Conhece todos os vizinhos da rua, as suas preocupações e anseios. Neste local a porta está sempre aberta e pronta para ajudar quem necessita. Seja para beber um chocolate quente, num dia gélido de inverno, para um bom dia ocasional, ou simplesmente para adoçar aqueles dias mais tristes.
Marta Cruz é o cérebro e as mãos de todo o projeto da Miss Brownie. Um estabelecimento acolhedor e intimista, no número 5 da rua Rodrigo Reinel, no Restelo – freguesia de Belém – entre a escola EB Moinhos do Restelo e o mítico estádio do Clube de Futebol “Os Belenenses”. Advogada por vocação, quis o destino que descobrisse a paixão pela pastelaria. Já lá vai quase uma década. Fala com carinho do seu trabalho. “É mais que uma paixão, é uma missão. Gosto imenso do que faço e ainda bem que decidi escolher este caminho.”
Boa conhecedora da realidade da sua rua e do bairro que a acolheu, recorda que a decisão de abrir a Miss Brownie neste local, “foi rápida”. No entanto, acredita que por estar no Restelo, ainda existe alguma resistência e “talvez vergonha” por parte dos vizinhos em pedir ajuda.
“Nesta zona praticamente conhecemos toda a gente, até os filhos, os sobrinhos, das pessoas que aqui moram”, realça Marta, considerando que existe uma “ideia errada” sobre os moradores desta zona da cidade, porque “nem todos são abastados financeiramente e também existe bastante solidão entre as pessoas mais velhas”.
Ainda assim, Marta considera que o Restelo “é das zonas de Lisboa mais bonitas e solidárias da cidade”, frisando que durante a pandemia de Covid-19, todos os moradores do bairro foram “inalcançáveis”.
“Não é segredo para ninguém que existe um antes e um depois da Covid-19. Se os negócios sofreram bastante – e nós não fomos exceção – também é verdade que vimos uma solidariedade sem precedentes, entre as pessoas, que de uma maneira ou de outra conseguiram fazer das contrariedades forças”, comenta.
Uma porta aberta a todos
Em 2019, depois de alguns contactos presenciais com a população idosa, a equipa do projeto ficou a conhecer Marta Cruz, a quem apresentou o RADAR, o primeiro projeto de intervenção comunitária que pretende identificar a população 65+ da cidade de Lisboa. “Nós sempre tivemos no nosso espaço a consciência de intervenção social. Somos sete de momento e alguns dos nossos estagiários vêm da Casa Pia e sempre quisemos ser parte da nossa comunidade”, recorda.
Após a integração da Miss Brownie na rede de radares comunitários, a confeitaria passou a redobrar os esforços na identificação das pessoas desta faixa da população e a direcionar os pedidos mais urgentes para a equipa da Santa Casa da Misericórdia de Lisboa. Até ao momento, já foram encaminhados para o projeto alguns moradores da vizinhança, que se encontravam em carência afetiva e isolamento social.
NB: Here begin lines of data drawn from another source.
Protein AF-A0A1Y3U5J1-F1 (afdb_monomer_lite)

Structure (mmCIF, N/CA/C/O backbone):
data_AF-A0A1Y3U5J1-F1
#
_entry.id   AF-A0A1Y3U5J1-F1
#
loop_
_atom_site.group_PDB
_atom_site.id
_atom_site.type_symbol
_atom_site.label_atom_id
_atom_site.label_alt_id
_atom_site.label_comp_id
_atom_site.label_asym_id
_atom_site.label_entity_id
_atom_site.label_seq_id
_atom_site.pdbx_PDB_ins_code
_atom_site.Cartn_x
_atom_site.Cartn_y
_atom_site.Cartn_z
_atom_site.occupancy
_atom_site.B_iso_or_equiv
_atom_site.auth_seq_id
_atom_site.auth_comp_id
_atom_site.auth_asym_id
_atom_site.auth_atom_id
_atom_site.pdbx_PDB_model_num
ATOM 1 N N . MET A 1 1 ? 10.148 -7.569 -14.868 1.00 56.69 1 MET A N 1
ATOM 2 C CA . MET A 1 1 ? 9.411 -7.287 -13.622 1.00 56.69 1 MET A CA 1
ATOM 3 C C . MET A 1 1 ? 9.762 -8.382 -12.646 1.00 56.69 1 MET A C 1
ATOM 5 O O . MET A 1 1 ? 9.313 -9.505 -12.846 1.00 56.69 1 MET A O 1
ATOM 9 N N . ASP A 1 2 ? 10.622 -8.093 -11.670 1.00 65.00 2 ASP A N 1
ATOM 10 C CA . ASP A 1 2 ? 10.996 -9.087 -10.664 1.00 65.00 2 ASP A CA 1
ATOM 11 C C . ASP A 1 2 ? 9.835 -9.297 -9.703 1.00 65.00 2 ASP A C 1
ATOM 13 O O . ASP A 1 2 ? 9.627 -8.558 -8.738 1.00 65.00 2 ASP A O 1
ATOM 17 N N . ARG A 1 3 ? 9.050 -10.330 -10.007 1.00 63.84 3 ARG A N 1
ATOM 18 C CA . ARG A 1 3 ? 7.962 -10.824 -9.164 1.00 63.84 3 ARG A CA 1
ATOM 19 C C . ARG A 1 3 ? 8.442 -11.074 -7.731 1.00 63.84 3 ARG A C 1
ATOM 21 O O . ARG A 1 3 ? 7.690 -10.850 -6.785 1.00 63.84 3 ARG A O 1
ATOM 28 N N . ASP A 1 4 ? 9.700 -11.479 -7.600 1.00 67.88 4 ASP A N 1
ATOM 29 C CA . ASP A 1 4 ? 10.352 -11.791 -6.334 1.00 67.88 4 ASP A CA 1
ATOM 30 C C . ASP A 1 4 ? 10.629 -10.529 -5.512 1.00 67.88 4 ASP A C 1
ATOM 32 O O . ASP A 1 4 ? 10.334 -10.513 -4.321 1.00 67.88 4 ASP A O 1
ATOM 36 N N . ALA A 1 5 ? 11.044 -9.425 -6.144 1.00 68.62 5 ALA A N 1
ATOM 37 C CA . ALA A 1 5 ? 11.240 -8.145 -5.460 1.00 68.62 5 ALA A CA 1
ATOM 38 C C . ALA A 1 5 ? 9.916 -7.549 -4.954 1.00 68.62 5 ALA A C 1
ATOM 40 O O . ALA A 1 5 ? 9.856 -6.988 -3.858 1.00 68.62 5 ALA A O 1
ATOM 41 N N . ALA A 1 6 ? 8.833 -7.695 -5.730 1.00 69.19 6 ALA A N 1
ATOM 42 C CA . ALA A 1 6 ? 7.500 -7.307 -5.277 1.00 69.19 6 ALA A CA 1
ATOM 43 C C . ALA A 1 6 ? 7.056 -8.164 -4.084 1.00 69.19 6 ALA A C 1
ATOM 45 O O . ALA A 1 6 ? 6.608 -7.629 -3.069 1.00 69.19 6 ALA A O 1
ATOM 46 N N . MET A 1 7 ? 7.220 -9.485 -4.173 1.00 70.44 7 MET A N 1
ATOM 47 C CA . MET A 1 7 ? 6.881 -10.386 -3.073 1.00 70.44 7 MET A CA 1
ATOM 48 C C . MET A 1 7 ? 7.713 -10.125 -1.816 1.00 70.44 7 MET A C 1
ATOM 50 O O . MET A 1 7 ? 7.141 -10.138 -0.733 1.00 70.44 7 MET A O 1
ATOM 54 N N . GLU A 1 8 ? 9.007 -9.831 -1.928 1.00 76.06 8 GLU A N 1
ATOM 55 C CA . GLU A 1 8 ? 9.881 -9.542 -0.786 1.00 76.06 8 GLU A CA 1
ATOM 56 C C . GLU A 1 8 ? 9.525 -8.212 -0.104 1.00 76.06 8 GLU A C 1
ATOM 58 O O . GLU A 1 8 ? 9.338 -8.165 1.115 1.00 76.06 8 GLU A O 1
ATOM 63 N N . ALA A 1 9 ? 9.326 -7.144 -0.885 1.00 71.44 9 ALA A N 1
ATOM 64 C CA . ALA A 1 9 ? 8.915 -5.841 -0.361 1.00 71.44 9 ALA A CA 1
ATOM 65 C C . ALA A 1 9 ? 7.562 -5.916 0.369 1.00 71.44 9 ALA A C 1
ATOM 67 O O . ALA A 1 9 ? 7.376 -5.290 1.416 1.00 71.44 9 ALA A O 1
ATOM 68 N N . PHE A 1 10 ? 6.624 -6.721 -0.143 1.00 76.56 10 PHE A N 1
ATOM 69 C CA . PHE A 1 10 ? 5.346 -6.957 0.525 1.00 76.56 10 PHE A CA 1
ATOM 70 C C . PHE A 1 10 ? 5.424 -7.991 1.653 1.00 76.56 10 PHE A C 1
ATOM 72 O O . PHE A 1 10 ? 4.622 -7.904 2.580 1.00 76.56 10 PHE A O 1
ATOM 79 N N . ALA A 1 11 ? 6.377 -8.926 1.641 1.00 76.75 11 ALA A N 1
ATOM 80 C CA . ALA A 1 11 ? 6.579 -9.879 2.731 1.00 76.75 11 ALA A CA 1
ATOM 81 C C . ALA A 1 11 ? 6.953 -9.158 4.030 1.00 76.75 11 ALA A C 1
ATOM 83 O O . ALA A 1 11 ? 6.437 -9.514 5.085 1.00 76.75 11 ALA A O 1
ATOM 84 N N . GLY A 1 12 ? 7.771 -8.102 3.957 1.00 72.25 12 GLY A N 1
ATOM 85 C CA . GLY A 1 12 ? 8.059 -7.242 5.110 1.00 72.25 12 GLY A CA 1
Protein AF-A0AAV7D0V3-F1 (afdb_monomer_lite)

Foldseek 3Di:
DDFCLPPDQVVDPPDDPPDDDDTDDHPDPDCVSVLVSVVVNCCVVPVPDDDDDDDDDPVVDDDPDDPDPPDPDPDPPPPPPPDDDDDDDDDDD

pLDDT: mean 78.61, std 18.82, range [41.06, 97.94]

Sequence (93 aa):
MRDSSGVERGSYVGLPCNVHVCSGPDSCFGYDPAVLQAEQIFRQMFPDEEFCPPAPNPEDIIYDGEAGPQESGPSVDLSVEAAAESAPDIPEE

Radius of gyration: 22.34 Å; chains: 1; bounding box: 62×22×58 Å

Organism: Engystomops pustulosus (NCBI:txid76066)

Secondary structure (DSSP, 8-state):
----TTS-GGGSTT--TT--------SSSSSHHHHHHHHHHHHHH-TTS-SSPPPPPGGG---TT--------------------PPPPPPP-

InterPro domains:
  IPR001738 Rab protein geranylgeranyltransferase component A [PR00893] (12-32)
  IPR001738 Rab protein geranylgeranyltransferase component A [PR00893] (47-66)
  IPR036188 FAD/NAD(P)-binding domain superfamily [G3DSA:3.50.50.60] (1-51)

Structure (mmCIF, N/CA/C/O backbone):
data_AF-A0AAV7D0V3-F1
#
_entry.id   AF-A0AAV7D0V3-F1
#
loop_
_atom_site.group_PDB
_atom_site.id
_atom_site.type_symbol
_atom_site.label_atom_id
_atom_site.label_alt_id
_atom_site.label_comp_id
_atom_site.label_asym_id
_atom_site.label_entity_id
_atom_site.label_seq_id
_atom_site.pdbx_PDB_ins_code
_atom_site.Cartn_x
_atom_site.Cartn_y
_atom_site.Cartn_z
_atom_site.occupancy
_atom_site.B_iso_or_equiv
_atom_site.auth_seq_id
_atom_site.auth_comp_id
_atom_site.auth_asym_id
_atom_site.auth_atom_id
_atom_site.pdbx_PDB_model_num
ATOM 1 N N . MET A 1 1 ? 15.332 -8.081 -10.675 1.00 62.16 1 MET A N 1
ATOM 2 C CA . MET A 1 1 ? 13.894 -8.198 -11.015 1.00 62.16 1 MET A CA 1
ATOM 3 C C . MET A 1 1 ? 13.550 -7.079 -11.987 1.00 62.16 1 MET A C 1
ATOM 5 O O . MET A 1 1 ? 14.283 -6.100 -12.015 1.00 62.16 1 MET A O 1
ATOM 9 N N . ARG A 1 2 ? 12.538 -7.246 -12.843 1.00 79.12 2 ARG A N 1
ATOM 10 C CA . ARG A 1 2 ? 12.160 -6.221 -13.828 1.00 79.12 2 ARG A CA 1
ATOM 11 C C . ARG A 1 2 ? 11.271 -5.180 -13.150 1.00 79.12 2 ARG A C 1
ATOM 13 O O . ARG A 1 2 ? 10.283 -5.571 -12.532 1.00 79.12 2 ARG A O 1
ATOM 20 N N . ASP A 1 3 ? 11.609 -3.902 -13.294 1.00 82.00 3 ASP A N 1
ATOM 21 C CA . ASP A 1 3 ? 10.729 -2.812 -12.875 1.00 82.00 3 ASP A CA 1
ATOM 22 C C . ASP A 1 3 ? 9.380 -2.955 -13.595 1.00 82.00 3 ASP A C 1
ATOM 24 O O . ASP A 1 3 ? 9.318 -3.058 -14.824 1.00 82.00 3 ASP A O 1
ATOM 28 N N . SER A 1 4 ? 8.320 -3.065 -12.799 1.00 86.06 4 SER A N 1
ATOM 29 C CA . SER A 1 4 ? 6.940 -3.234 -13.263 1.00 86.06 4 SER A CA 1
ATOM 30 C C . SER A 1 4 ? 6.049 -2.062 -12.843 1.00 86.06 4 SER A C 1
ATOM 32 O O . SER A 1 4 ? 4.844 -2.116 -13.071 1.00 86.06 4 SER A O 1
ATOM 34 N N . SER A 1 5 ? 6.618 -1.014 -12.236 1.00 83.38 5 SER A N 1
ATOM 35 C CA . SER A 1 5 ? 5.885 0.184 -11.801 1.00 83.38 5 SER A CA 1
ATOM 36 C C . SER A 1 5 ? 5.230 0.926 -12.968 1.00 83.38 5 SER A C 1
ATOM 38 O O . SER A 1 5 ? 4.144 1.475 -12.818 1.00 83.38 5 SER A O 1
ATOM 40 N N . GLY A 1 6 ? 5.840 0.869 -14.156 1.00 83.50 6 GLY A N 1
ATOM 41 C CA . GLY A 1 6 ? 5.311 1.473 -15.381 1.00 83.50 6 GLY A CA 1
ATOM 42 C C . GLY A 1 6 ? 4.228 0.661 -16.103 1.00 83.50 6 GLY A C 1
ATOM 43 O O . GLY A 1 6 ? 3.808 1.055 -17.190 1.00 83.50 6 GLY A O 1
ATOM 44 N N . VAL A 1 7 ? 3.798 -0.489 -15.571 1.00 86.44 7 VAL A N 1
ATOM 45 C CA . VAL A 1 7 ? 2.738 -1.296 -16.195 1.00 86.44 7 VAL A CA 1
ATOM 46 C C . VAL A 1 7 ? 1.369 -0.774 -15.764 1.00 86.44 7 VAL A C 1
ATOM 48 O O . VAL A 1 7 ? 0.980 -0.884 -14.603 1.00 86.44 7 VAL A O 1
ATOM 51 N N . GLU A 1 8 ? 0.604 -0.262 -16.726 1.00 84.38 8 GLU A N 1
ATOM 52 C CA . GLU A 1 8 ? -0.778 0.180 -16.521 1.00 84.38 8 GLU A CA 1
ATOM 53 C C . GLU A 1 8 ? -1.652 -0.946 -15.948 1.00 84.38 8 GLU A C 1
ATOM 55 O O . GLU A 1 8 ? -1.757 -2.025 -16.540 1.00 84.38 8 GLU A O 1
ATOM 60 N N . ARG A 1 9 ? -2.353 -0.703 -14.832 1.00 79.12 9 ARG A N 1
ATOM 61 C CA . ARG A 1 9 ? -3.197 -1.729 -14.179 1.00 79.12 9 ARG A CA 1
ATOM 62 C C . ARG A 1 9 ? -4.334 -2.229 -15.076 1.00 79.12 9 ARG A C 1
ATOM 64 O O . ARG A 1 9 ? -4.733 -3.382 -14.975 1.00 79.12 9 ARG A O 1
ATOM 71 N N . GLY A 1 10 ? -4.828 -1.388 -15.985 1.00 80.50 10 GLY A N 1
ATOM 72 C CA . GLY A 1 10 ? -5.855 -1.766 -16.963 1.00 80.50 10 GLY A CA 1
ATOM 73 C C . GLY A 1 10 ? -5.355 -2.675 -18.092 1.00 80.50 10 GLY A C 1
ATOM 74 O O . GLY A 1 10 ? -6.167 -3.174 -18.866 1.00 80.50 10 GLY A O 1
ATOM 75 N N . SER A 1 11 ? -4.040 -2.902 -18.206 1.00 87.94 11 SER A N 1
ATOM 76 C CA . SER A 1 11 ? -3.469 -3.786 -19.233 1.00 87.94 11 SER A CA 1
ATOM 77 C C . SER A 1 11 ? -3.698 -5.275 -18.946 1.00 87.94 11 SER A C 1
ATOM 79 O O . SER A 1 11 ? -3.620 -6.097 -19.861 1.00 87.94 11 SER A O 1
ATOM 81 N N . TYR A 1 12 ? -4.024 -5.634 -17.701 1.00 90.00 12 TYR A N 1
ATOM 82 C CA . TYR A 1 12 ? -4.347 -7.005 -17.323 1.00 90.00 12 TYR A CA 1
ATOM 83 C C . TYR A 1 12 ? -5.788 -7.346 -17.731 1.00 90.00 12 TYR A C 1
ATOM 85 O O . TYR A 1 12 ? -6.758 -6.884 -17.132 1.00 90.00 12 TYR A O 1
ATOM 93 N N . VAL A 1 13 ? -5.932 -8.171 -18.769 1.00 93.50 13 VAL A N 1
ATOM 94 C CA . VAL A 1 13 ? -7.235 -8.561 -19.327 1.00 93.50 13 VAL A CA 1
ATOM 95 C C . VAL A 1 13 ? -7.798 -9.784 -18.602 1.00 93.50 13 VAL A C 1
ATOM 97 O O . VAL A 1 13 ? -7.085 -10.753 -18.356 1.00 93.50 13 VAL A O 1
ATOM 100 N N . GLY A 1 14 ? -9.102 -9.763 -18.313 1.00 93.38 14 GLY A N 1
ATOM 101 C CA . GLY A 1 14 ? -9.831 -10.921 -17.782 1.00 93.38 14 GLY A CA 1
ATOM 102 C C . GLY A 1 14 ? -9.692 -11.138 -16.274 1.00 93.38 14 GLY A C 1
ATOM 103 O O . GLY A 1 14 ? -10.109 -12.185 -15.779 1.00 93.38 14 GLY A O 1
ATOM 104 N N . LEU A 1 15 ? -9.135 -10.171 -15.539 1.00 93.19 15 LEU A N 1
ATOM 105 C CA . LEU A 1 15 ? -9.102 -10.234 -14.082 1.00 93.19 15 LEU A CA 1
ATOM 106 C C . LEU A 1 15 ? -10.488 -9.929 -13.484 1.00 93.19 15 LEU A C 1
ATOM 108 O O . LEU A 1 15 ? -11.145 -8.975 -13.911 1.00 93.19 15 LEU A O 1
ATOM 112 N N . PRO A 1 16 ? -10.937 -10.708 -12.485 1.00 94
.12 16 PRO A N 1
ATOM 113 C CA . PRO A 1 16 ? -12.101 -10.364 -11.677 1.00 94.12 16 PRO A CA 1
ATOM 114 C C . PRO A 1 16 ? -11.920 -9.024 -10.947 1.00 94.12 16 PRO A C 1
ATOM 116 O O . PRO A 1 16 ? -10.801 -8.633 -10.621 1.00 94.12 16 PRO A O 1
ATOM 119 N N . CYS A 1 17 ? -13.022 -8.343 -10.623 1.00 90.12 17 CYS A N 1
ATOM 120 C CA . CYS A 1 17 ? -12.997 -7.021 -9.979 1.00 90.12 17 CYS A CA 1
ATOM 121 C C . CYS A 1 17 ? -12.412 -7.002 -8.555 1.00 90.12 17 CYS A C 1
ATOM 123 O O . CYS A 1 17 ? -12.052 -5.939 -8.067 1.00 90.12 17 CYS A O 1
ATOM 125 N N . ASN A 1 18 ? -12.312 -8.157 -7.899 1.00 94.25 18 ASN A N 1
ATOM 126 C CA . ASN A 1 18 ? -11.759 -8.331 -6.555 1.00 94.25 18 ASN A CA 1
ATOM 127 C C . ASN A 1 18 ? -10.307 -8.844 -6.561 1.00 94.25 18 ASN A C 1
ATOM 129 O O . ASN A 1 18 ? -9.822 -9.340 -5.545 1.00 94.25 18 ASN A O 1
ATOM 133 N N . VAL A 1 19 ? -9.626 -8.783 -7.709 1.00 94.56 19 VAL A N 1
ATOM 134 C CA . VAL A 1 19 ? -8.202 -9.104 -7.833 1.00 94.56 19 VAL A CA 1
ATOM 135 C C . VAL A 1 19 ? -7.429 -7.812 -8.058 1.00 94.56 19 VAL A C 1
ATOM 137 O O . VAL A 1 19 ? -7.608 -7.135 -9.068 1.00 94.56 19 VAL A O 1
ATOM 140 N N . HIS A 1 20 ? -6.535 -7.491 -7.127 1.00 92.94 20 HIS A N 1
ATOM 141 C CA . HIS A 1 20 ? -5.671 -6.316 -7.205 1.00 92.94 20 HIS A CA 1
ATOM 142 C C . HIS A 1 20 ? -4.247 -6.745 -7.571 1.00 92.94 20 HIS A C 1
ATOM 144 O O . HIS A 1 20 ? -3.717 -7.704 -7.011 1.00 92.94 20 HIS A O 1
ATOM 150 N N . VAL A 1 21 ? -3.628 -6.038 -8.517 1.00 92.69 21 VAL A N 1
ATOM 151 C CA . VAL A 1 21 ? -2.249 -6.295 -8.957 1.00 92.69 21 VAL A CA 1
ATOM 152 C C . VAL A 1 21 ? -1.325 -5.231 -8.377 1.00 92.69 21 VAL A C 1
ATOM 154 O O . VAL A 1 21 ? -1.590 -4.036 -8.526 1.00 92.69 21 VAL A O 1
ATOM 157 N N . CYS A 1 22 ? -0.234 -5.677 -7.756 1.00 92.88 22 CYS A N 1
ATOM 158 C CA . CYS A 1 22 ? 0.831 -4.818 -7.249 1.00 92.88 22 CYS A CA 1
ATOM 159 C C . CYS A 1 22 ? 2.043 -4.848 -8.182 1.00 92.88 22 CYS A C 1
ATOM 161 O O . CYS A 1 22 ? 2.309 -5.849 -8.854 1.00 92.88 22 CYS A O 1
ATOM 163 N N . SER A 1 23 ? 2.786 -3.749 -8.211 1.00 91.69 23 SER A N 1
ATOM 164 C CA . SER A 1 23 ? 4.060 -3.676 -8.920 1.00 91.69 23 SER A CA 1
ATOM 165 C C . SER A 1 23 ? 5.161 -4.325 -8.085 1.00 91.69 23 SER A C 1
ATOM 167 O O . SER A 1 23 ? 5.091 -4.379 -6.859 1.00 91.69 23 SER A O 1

“Aderimos ao projeto porque temos uma parte da população bastante idosa e, depois, há uma enorme proximidade entre estas pessoas e o nosso espaço”, destaca.
O espírito de Natal anda no ar
Em pleno mês de dezembro, a rua está deserta e o frio faz-se sentir. Ainda assim, quem passa pela confeitaria não fica indiferente à montra da Miss Brownie, especialmente decorada para esta quadra natalícia. Uma árvore de Natal, um urso de peluche, alguns soldadinhos de chumbo e uma aura natalícia de fazer inveja a muitos espaços comerciais.
“Já fazemos isto há algum tempo. A nossa montra é o espelho do que somos e do que queremos ser, um espaço de sonhos, realizado em cima de um”, diz.
Um dos aspetos que Marta gosta nas suas montras de Natal é o facto de ser uma espécie de “mundo encantado”. “Às vezes estamos cá dentro e olhamos lá para fora e vemos os pais com os filhos, ou os avós com os netos a admirarem a montra. Só isso já nos enche de alegria, ver que conseguimos trazer esta magia a miúdos e graúdos”.